Here's a summary of SeaMonkey/Mozilla-related work I've done in week 12/2009 (March 16 - 22, 2009):
- Release Management:
Actually released SeaMonkey 1.1.15 on Wednesday, followed by ongoing uploads of contributed builds for various platforms and languages. - Download Manager:
I've done some more work on creating full progress dialogs as well as some preliminary work on porting UI tests from toolkit as well as finding out which toolkit tests pass with our patches (including UI) applied. one test could be fixed easily, others will need to enable to toolkit UI to succeed on SeaMonkey (we'll add a hidden pref to do that). - Automated tests:
First, I added a project for automated test coverage in SeaMonkey to the Google Summer of Code proposals page.
Second, when I read about a test moving to browser/ as it tests stuff specific to the browser window but noticed that it works fine in SeaMonkey, I decided we shouldn't lose coverage of that item. Just adding one single small test felt to be too easy though, so I looked into the move target directory for more tests to port over to SeaMonkey. As those are testing application-specific things, a good number of them needed adoption and I also uncovered some issues on our side in addition to more features to port from Firefox to SeaMonkey. I ended up with good sets of plain mochitests as well as browser-chrome tests to add, though, and hope to increase our test coverage soon due to that.
Further, I found out we weren't respecting TEST_PATH in "make mochitest-browser-chrome" and, with the right pointer from gavin, ported the necessary patch for this to comm-central. I also filed a bug on no automated run with TEST_PATH in chrome mochitests, which seems to be a general test framework issue.
And last not least, I did another iteration of the idcheck test for Firefox and gavin's review comments now need input from Karsten, who originally wrote this test. - Build System:
When writing up one of my talks for MAOW Berlin, I discovered that NO_JAR_AUTO_REG is obsolete but still present in comm-central and remove occurrences in places that surely don't support xpfe chrome registry any more (that flag was only used there).

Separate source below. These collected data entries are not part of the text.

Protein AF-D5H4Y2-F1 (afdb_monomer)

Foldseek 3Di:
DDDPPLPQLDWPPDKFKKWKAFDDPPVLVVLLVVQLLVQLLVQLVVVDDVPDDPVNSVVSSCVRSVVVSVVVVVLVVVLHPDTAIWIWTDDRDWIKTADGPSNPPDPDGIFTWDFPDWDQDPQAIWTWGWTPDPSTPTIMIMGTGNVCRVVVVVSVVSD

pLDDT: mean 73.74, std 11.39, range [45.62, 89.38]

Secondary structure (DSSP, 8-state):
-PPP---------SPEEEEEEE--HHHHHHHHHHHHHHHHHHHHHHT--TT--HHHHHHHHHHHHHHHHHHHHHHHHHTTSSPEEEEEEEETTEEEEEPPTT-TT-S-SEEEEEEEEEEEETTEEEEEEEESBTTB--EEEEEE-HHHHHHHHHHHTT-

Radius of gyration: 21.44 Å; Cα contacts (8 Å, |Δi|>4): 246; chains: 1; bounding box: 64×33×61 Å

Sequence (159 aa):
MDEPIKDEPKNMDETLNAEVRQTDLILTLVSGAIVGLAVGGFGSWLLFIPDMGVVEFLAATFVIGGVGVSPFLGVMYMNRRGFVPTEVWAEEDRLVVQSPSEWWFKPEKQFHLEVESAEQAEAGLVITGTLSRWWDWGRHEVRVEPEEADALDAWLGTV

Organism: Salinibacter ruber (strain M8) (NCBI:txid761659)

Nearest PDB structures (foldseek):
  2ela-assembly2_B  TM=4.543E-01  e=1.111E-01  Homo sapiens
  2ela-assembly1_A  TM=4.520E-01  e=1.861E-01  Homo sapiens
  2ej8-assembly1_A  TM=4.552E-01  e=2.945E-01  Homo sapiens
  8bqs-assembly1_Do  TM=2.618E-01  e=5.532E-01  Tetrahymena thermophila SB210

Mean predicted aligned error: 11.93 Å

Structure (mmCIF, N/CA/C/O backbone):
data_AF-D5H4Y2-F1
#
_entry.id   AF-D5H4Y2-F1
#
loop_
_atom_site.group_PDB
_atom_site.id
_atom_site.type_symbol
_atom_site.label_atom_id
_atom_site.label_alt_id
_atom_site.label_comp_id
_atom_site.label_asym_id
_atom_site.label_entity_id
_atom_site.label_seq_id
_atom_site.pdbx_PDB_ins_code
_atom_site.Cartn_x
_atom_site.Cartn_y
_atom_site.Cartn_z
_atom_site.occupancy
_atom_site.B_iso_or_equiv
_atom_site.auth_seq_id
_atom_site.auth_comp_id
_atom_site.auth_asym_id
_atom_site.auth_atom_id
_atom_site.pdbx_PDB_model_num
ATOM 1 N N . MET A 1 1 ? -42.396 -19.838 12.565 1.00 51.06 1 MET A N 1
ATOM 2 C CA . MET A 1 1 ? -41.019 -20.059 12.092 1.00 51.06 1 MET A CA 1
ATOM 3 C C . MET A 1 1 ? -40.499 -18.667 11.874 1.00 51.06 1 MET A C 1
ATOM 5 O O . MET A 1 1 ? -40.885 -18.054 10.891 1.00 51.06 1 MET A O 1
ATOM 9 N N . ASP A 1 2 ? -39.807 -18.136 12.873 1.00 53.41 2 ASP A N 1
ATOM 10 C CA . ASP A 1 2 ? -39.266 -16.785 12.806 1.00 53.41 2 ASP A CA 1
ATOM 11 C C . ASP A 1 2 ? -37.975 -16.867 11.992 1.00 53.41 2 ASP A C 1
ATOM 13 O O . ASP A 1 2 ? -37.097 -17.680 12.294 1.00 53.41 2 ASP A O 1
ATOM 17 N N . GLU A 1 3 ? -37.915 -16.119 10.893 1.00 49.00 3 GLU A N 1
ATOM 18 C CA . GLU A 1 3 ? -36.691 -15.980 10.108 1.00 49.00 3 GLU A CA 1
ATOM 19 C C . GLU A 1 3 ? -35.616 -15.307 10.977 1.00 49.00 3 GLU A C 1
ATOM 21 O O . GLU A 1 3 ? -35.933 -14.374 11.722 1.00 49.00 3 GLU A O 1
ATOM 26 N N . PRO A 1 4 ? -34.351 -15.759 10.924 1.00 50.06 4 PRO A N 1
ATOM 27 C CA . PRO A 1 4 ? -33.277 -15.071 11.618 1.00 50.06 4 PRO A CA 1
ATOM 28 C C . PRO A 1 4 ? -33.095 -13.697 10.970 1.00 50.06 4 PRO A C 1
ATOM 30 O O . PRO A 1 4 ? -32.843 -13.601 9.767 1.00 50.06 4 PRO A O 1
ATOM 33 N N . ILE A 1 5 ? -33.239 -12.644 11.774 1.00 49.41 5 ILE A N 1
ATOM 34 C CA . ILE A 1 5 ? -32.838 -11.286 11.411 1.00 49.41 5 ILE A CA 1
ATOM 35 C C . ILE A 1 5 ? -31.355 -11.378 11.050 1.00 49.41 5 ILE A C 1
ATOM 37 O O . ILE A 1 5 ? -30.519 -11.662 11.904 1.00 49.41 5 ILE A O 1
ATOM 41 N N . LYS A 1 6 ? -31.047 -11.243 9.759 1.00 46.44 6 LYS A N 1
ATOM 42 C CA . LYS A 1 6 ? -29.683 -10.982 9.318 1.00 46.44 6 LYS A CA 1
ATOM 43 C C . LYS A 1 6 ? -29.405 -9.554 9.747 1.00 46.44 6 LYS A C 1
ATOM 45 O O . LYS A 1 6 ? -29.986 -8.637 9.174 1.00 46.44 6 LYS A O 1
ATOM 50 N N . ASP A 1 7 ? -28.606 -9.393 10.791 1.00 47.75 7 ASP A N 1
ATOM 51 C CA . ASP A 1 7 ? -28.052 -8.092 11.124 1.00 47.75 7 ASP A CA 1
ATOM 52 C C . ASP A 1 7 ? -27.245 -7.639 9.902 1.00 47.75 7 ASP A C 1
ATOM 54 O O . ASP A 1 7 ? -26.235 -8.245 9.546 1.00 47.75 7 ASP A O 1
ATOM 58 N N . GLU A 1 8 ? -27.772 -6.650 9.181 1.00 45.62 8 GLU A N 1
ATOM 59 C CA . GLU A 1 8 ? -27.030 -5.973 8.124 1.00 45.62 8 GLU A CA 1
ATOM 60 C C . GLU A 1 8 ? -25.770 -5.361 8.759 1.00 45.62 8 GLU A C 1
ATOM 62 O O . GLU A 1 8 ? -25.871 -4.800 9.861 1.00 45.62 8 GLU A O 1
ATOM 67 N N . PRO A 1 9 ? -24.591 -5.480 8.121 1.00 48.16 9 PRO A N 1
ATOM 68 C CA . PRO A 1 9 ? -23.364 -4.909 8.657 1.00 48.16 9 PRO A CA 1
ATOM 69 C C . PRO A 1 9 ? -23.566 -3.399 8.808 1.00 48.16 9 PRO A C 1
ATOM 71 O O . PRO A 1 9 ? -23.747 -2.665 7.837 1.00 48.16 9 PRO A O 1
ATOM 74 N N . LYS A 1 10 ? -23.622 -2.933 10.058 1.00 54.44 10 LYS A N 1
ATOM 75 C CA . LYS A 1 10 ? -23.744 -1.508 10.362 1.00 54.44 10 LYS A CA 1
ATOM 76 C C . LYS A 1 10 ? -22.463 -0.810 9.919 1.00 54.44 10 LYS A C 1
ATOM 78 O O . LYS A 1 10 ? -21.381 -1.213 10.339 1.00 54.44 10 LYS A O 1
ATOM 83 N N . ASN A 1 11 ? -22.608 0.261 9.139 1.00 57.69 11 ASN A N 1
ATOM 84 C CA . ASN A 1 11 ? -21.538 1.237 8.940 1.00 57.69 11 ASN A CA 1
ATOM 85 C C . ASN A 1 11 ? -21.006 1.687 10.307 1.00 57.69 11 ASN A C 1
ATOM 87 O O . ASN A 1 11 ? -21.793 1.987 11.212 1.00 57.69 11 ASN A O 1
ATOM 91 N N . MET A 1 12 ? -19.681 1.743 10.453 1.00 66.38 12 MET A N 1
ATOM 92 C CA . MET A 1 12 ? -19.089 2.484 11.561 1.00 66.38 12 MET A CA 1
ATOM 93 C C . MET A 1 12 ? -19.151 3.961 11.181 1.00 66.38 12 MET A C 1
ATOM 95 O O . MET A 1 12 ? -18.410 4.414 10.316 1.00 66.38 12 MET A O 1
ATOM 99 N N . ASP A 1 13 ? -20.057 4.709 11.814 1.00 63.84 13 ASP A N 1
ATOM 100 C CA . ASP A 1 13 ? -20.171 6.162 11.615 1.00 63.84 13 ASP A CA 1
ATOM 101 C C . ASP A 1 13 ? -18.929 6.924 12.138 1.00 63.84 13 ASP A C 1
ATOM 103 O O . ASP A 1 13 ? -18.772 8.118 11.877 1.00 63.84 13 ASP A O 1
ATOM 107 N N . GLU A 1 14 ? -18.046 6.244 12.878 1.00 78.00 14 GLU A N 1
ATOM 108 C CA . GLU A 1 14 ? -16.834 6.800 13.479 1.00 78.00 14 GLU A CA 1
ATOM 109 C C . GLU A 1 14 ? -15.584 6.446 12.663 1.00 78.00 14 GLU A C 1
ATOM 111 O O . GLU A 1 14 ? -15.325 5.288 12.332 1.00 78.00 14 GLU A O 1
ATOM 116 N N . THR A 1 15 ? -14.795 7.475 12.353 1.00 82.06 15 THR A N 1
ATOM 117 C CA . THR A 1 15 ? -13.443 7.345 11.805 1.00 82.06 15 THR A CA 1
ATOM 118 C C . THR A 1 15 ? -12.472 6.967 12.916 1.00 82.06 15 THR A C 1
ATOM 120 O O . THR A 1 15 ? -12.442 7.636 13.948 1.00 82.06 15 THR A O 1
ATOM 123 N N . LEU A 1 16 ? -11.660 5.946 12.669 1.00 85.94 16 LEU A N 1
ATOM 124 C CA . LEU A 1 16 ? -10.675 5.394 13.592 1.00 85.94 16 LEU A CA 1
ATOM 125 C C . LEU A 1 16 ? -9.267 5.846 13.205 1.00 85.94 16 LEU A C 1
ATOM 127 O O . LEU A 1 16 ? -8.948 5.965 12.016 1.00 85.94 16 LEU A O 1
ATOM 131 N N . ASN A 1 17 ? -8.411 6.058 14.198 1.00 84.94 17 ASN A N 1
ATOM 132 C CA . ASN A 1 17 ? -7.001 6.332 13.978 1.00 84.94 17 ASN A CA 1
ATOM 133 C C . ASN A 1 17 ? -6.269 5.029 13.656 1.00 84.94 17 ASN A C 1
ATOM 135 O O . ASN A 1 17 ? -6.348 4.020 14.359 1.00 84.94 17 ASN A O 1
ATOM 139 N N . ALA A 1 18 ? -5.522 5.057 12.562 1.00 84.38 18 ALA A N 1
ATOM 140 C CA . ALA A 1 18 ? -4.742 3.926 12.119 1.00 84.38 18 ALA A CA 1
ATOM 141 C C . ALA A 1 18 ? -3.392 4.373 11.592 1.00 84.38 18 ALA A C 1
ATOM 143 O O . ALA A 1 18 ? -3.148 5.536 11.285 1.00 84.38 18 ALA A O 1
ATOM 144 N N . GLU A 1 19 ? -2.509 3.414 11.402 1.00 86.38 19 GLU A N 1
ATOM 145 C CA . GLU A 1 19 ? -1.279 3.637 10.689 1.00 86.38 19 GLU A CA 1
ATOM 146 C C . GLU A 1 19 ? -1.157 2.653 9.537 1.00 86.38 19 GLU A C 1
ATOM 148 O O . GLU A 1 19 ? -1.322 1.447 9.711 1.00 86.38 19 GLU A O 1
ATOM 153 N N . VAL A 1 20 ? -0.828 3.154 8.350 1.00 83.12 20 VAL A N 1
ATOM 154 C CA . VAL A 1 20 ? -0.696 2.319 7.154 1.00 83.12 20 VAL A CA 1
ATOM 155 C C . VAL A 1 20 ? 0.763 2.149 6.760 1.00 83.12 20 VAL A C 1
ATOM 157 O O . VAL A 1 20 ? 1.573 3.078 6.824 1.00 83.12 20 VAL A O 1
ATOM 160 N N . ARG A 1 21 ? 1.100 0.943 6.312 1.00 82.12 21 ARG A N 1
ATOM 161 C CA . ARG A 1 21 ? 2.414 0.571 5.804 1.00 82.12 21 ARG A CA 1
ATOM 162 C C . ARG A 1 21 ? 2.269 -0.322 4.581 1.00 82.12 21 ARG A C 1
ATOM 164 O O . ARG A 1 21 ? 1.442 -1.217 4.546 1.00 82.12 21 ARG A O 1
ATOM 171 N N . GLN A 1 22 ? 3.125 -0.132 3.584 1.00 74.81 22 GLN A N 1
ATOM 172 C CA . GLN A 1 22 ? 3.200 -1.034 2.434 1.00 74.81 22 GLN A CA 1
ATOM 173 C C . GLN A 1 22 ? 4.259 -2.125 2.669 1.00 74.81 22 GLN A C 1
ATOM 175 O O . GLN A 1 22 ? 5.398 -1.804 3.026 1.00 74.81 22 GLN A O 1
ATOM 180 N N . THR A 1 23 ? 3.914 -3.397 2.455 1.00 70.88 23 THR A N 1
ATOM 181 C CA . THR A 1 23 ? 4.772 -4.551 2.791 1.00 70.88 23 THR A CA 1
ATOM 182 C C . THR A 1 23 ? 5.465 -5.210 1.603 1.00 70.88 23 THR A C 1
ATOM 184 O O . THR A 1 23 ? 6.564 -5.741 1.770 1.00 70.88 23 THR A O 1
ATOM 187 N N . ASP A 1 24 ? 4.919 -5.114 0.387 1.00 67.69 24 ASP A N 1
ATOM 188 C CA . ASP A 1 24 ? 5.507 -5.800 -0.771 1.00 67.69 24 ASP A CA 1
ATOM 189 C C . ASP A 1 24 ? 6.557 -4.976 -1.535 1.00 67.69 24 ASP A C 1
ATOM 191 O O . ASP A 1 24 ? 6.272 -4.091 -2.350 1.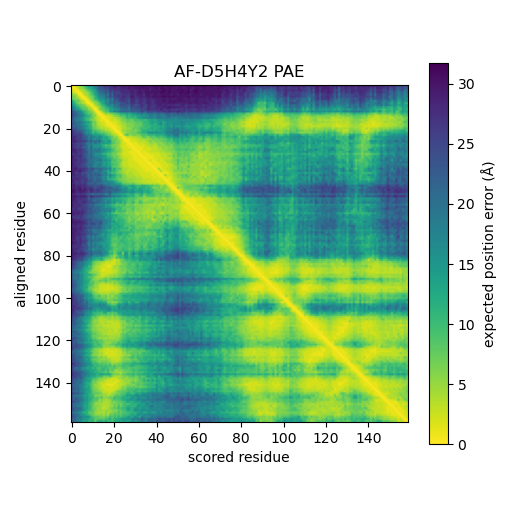00 67.69 24 ASP A O 1
ATOM 195 N N . LEU A 1 25 ? 7.828 -5.328 -1.313 1.00 58.22 25 LEU A N 1
ATOM 196 C CA . LEU A 1 25 ? 8.987 -4.747 -2.000 1.00 58.22 25 LEU A CA 1
ATOM 197 C C . LEU A 1 25 ? 9.152 -5.267 -3.434 1.00 58.22 25 LEU A C 1
ATOM 199 O O . LEU A 1 25 ? 9.498 -4.497 -4.333 1.00 58.22 25 LEU A O 1
ATOM 203 N N . ILE A 1 26 ? 8.908 -6.563 -3.652 1.00 61.91 26 ILE A N 1
ATOM 204 C CA . ILE A 1 26 ? 9.196 -7.245 -4.925 1.00 61.91 26 ILE A CA 1
ATOM 205 C C . ILE A 1 26 ? 8.292 -6.711 -6.030 1.00 61.91 26 ILE A C 1
ATOM 207 O O . ILE A 1 26 ? 8.761 -6.382 -7.117 1.00 61.91 26 ILE A O 1
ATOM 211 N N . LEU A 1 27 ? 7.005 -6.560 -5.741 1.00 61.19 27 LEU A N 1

More review and discussion on the patch for pulling venkman from hg via client.py, up to this finally being ready for checkin. - MAOW Berlin:
Wrote up initial versions of my build system and SeaMonkey 2 extension talks (both in German) for the upcoming MAOW Berlin. If you understand German, I'm happy about feedback on both of those! - German L10n:
More keeping up-to-date with current SeaMonkey and 1.9.1 toolkit development to keep the de builds green. - Various Discussions:
New build machines, www.mozilla.org redesign proposals, HTML mail composing, Modern theme updates, mailnews migration with non-matching directory prefs, mailnews and external linkage, build symbol collection on Linux, in-code and MDC documentation relationships, JS performance and debugging, etc.
I had interesting experiences in finding bugs this week: On hand by porting tests from Firefox and finding out what problem they catch in SeaMonkey, on the other hand by writing up slides for a talk and tripping over obsolete definitions in our code. On both sides, a number of things were easy to fix once I knew them, some still needed to be worked around and be addressed in more detail later.
I also found that there a lot of room for students and code newcomers to work on in the SeaMonkey area - starting with increasing test coverage for existing code, via porting features from Firefox up to getting extensions like Weave to work with SeaMonkey. If you're interested the
Google Summer of Code proposals may even enable you to get a T-shirt for that work (and less importantly, also some payment)!
And last not least, I'm looking forward to
MAOW Berlin next weekend with a lot of firsts for me: the first stay in "Eastern Germany" and Berlin, the first time talking about Mozilla Mozilla stuff in German, and the first time of holding talks about the build system and extension porting. I'm sure this will all be exciting - and a lot of fun!